### Goal of the exercise
Your answer should consist only of the lines below from the one with "ATOM 5 O O . MET A 1 1 ? -2.295" through the one with "ATOM 13 O O", copied exactly.

=== Materials provided ===

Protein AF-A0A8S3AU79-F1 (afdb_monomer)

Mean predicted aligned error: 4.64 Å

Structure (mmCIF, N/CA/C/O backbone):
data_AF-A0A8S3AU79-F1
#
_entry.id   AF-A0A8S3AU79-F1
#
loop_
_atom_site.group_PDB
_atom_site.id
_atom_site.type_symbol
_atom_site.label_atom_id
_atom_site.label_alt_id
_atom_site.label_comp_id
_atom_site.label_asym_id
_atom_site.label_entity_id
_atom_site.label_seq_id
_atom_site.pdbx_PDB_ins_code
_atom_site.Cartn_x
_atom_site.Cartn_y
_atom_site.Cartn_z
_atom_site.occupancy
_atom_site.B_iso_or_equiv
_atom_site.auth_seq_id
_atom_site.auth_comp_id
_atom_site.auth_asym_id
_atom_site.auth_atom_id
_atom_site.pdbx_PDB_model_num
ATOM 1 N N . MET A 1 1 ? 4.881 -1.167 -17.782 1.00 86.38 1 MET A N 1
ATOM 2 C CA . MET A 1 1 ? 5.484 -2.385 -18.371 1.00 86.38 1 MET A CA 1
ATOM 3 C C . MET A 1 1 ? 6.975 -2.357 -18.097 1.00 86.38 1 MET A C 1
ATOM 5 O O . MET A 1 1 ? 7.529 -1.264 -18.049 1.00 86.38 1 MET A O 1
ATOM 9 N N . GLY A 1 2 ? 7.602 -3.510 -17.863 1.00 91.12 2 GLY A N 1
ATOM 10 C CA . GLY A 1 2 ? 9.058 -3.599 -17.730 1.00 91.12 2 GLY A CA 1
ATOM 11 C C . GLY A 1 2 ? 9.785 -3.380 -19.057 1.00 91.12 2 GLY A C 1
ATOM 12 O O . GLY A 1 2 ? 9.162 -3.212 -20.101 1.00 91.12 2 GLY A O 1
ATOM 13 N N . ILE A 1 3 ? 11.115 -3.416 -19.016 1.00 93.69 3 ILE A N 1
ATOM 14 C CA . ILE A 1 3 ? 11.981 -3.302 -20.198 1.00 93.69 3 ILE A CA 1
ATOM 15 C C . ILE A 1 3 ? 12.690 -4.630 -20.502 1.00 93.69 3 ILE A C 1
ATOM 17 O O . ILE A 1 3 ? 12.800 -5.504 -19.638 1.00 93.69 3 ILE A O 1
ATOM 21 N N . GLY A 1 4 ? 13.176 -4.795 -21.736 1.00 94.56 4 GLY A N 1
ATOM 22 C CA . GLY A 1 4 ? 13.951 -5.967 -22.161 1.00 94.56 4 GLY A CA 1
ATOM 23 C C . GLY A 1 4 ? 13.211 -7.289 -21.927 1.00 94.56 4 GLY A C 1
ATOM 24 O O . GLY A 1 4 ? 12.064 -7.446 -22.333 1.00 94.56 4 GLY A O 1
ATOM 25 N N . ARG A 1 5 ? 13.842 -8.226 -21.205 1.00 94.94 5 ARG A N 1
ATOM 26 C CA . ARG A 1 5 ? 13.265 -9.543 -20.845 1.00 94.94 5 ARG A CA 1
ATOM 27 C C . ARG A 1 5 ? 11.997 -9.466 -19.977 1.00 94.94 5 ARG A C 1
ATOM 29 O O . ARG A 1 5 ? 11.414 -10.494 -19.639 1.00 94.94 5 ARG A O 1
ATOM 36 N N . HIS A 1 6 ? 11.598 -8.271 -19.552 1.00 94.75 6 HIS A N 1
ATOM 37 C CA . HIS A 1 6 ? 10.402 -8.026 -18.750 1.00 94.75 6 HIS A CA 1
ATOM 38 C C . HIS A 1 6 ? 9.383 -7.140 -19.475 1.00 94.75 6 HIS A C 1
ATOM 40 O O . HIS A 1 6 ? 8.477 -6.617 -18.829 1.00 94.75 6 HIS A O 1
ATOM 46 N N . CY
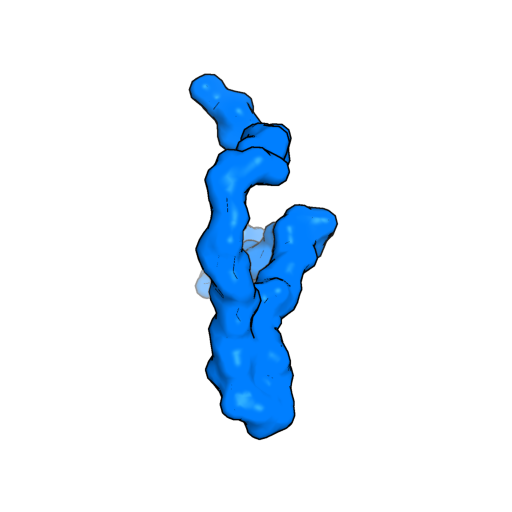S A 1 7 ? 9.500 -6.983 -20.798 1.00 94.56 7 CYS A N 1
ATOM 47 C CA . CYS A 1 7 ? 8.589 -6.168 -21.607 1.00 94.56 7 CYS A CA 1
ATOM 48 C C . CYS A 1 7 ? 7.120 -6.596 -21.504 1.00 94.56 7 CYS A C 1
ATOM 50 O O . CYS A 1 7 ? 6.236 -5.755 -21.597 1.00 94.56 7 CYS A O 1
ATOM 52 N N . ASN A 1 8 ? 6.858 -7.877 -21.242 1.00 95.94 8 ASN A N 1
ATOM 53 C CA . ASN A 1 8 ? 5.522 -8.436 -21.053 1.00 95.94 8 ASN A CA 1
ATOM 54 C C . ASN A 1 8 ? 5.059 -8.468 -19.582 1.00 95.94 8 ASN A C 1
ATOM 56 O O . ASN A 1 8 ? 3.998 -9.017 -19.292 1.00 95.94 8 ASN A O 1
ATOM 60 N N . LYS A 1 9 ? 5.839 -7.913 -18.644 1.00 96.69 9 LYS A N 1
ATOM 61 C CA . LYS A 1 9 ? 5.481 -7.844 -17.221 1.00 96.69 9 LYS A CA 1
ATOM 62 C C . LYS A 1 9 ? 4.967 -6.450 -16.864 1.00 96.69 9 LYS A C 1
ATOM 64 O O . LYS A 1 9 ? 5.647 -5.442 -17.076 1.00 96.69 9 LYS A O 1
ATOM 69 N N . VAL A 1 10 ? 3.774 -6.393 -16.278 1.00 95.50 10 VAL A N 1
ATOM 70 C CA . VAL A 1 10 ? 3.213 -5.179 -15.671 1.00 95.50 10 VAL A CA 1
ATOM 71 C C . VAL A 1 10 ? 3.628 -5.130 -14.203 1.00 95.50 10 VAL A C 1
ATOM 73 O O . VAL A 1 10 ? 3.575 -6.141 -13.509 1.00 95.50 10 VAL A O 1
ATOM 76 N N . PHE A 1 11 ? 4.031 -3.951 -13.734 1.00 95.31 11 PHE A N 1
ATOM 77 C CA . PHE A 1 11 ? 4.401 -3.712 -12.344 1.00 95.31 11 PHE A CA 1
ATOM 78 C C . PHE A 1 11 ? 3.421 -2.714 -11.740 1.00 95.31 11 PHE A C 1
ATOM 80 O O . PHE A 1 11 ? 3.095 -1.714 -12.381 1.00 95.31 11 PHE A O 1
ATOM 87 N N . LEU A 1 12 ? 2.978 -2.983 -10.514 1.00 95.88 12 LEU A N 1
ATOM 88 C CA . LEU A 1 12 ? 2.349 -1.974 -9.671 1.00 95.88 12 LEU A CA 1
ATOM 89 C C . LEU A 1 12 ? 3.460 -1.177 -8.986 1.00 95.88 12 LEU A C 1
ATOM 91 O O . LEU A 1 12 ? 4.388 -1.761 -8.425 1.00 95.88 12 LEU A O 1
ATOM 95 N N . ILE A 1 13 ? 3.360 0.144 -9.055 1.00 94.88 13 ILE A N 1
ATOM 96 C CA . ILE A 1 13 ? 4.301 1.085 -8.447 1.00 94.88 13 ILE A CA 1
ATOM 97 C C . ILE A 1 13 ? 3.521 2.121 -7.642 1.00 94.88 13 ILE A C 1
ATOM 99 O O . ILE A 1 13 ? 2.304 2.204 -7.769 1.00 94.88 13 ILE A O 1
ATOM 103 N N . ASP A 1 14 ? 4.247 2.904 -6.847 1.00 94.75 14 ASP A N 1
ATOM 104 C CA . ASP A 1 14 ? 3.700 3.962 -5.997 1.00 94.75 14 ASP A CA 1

===
=== Materials provided ===

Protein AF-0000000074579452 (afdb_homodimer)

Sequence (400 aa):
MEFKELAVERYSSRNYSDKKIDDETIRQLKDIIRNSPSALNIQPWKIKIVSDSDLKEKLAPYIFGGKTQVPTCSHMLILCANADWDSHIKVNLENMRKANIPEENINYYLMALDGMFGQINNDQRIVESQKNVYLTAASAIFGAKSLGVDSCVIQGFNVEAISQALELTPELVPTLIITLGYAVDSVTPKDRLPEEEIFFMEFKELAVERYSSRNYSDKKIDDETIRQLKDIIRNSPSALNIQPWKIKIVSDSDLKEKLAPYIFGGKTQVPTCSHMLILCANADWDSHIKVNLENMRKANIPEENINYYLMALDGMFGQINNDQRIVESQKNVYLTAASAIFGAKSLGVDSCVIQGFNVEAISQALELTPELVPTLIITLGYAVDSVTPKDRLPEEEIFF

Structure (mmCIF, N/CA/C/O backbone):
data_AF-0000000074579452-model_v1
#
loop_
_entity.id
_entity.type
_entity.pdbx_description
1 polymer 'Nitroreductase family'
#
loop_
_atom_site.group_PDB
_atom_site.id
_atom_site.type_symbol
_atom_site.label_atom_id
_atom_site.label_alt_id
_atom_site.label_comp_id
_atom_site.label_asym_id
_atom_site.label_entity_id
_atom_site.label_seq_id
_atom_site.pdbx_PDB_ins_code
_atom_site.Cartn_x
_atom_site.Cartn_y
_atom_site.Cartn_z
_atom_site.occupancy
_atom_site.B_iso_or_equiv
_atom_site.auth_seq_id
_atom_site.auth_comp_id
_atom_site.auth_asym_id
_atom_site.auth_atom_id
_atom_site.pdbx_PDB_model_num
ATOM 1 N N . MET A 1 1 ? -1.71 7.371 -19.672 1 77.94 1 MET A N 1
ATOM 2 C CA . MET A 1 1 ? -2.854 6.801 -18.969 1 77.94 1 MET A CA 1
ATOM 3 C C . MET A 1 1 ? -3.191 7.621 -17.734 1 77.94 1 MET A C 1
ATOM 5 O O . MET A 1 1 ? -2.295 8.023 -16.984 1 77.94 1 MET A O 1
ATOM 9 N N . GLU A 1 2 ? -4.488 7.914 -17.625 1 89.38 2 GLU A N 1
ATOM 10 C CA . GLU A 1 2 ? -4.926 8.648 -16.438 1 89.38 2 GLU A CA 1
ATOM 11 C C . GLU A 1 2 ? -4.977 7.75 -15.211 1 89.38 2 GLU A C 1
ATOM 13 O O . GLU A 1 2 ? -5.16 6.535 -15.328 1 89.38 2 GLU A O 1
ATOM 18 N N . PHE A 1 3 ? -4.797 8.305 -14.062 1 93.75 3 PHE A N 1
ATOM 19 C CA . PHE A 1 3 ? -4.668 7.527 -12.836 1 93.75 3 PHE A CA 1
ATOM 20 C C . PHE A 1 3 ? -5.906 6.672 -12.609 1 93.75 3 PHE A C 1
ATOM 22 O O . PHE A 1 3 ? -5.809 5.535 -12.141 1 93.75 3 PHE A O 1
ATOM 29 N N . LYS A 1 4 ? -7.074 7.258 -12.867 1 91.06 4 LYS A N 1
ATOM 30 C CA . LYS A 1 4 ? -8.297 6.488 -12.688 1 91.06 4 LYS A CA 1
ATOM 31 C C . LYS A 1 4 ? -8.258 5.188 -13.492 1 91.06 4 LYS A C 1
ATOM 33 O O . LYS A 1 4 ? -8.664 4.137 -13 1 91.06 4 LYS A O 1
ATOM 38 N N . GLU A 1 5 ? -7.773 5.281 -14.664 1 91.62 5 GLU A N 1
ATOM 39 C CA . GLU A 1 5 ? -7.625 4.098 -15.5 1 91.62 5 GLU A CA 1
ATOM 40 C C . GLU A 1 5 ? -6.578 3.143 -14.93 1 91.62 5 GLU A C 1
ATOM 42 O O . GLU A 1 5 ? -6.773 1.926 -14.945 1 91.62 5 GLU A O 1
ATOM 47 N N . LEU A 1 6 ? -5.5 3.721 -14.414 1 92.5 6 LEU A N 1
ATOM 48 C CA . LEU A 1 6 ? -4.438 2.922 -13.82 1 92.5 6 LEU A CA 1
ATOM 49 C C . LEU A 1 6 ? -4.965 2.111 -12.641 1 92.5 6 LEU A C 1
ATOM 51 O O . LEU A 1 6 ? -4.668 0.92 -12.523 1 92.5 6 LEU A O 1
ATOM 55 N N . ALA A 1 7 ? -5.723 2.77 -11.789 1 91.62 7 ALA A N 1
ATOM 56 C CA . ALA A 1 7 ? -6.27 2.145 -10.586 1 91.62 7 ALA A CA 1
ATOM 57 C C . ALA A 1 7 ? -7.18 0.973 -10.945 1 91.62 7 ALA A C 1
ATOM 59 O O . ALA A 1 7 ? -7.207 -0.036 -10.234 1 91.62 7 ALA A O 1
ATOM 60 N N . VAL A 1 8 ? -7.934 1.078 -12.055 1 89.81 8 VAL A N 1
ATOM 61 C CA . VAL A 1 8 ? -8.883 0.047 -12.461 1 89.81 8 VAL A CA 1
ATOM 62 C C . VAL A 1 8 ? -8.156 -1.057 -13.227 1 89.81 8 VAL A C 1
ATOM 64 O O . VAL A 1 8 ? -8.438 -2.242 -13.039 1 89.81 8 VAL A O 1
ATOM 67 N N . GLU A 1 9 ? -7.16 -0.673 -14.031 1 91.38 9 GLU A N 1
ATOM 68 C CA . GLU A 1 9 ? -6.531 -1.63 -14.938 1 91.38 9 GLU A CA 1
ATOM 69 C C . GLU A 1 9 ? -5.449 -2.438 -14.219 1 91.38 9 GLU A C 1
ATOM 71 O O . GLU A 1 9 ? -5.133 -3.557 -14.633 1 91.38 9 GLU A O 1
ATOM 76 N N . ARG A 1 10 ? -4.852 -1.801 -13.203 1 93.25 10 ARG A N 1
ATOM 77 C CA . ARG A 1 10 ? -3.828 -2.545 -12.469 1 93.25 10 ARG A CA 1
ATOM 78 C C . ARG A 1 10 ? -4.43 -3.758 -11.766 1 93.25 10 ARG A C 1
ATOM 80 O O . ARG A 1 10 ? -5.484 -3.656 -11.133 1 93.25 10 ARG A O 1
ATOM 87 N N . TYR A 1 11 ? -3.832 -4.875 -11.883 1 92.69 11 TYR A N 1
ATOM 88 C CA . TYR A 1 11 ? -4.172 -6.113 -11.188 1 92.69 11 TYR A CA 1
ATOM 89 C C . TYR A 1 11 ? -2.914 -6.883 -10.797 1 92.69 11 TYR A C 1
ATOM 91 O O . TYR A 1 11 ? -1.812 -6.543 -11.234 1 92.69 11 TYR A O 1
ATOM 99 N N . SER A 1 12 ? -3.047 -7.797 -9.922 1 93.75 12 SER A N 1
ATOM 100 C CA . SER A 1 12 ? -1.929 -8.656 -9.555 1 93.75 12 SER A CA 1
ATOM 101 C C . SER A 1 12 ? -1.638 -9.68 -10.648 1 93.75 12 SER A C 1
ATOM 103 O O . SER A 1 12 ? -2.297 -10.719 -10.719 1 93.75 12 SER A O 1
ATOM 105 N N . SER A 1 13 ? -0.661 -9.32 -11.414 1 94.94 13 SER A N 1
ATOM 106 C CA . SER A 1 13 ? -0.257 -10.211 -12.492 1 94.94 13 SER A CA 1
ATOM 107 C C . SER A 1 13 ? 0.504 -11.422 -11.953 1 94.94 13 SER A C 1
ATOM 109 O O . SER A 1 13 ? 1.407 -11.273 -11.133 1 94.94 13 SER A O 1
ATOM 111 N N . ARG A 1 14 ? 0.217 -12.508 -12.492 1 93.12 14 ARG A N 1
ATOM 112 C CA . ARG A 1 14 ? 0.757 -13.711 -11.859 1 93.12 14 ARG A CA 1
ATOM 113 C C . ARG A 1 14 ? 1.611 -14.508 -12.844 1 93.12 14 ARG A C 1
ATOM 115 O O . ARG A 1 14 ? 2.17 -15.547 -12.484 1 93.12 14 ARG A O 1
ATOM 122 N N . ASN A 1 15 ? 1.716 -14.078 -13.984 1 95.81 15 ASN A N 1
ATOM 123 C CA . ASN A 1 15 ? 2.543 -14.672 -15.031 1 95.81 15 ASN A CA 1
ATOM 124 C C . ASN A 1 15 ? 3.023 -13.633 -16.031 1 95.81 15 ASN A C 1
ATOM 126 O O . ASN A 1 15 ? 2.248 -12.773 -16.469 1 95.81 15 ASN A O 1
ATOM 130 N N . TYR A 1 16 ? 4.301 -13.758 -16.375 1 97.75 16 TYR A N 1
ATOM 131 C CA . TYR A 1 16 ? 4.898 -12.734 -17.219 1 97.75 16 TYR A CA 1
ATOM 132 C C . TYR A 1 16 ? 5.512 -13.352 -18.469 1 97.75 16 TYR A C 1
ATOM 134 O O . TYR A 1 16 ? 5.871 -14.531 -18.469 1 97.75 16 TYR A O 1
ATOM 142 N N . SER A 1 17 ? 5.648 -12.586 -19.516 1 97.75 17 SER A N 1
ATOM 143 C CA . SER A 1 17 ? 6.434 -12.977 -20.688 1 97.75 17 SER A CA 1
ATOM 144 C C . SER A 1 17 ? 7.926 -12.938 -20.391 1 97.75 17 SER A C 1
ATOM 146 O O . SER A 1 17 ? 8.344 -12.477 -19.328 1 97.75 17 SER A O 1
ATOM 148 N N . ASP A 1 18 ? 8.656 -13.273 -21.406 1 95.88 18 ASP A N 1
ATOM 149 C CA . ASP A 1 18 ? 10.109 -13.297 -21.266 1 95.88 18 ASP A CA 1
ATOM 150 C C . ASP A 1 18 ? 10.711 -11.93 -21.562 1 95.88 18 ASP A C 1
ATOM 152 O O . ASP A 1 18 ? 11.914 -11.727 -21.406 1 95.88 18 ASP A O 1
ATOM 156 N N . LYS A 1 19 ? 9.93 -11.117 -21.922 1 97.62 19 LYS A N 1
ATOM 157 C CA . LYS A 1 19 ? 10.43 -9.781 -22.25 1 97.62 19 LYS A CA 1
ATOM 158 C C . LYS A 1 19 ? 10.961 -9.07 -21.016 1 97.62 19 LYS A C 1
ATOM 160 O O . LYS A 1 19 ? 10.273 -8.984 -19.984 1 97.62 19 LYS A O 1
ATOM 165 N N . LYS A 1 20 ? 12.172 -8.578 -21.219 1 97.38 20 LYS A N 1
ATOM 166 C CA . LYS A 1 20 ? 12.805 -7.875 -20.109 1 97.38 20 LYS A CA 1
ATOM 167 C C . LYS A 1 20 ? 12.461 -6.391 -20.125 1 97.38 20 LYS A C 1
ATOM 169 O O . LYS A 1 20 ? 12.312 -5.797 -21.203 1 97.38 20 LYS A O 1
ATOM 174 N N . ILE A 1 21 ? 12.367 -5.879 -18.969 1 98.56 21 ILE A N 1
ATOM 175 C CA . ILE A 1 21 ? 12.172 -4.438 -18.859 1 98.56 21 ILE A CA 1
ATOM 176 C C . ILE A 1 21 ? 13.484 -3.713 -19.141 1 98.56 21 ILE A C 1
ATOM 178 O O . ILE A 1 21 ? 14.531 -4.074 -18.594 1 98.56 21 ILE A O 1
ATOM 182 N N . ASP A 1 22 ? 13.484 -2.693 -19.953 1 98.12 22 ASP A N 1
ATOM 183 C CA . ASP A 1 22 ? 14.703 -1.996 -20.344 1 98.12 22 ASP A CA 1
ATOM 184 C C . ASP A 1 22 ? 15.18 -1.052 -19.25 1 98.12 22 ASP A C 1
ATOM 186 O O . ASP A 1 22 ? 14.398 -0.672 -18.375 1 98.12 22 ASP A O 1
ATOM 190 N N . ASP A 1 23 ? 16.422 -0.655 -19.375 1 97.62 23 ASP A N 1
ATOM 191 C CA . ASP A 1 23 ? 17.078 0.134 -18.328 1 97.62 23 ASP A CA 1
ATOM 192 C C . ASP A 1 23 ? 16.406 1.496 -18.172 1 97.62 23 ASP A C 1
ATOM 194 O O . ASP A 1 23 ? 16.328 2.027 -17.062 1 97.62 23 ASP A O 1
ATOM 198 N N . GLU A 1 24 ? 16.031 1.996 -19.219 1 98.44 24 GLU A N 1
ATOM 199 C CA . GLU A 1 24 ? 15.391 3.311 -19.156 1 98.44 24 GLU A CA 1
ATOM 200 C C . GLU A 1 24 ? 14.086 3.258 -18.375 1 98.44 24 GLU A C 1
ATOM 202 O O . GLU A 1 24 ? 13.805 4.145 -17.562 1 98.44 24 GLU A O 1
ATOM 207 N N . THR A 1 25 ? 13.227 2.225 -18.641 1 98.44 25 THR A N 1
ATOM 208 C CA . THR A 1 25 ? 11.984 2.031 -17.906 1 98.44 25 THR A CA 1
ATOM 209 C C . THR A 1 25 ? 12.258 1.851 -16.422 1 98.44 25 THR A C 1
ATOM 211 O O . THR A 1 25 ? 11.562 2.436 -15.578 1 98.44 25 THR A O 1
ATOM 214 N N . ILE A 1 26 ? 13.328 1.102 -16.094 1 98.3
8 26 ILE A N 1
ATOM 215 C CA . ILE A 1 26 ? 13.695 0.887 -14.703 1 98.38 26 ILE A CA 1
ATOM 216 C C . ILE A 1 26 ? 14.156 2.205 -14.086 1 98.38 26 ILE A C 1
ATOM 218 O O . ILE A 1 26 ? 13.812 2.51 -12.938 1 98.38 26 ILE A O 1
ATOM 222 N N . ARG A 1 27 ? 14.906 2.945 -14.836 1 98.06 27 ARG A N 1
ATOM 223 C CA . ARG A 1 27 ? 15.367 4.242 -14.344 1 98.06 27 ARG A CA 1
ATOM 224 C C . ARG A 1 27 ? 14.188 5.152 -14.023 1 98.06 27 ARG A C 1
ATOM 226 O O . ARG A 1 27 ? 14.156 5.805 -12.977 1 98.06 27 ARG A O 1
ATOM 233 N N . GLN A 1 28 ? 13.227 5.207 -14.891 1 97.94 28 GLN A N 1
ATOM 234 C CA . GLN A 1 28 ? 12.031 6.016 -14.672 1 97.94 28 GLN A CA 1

===

### Expected answer
ATOM 5 O O . MET A 1 1 ? -2.295 8.023 -16.984 1 77.94 1 MET A O 1
ATOM 9 N N . GLU A 1 2 ? -4.488 7.914 -17.625 1 89.38 2 GLU A N 1
ATOM 10 C CA . GLU A 1 2 ? -4.926 8.648 -16.438 1 89.38 2 GLU A CA 1
ATOM 11 C C . GLU A 1 2 ? -4.977 7.75 -15.211 1 89.38 2 GLU A C 1
ATOM 13 O O . GLU A 1 2 ? -5.16 6.535 -15.328 1 89.38 2 GLU A O 1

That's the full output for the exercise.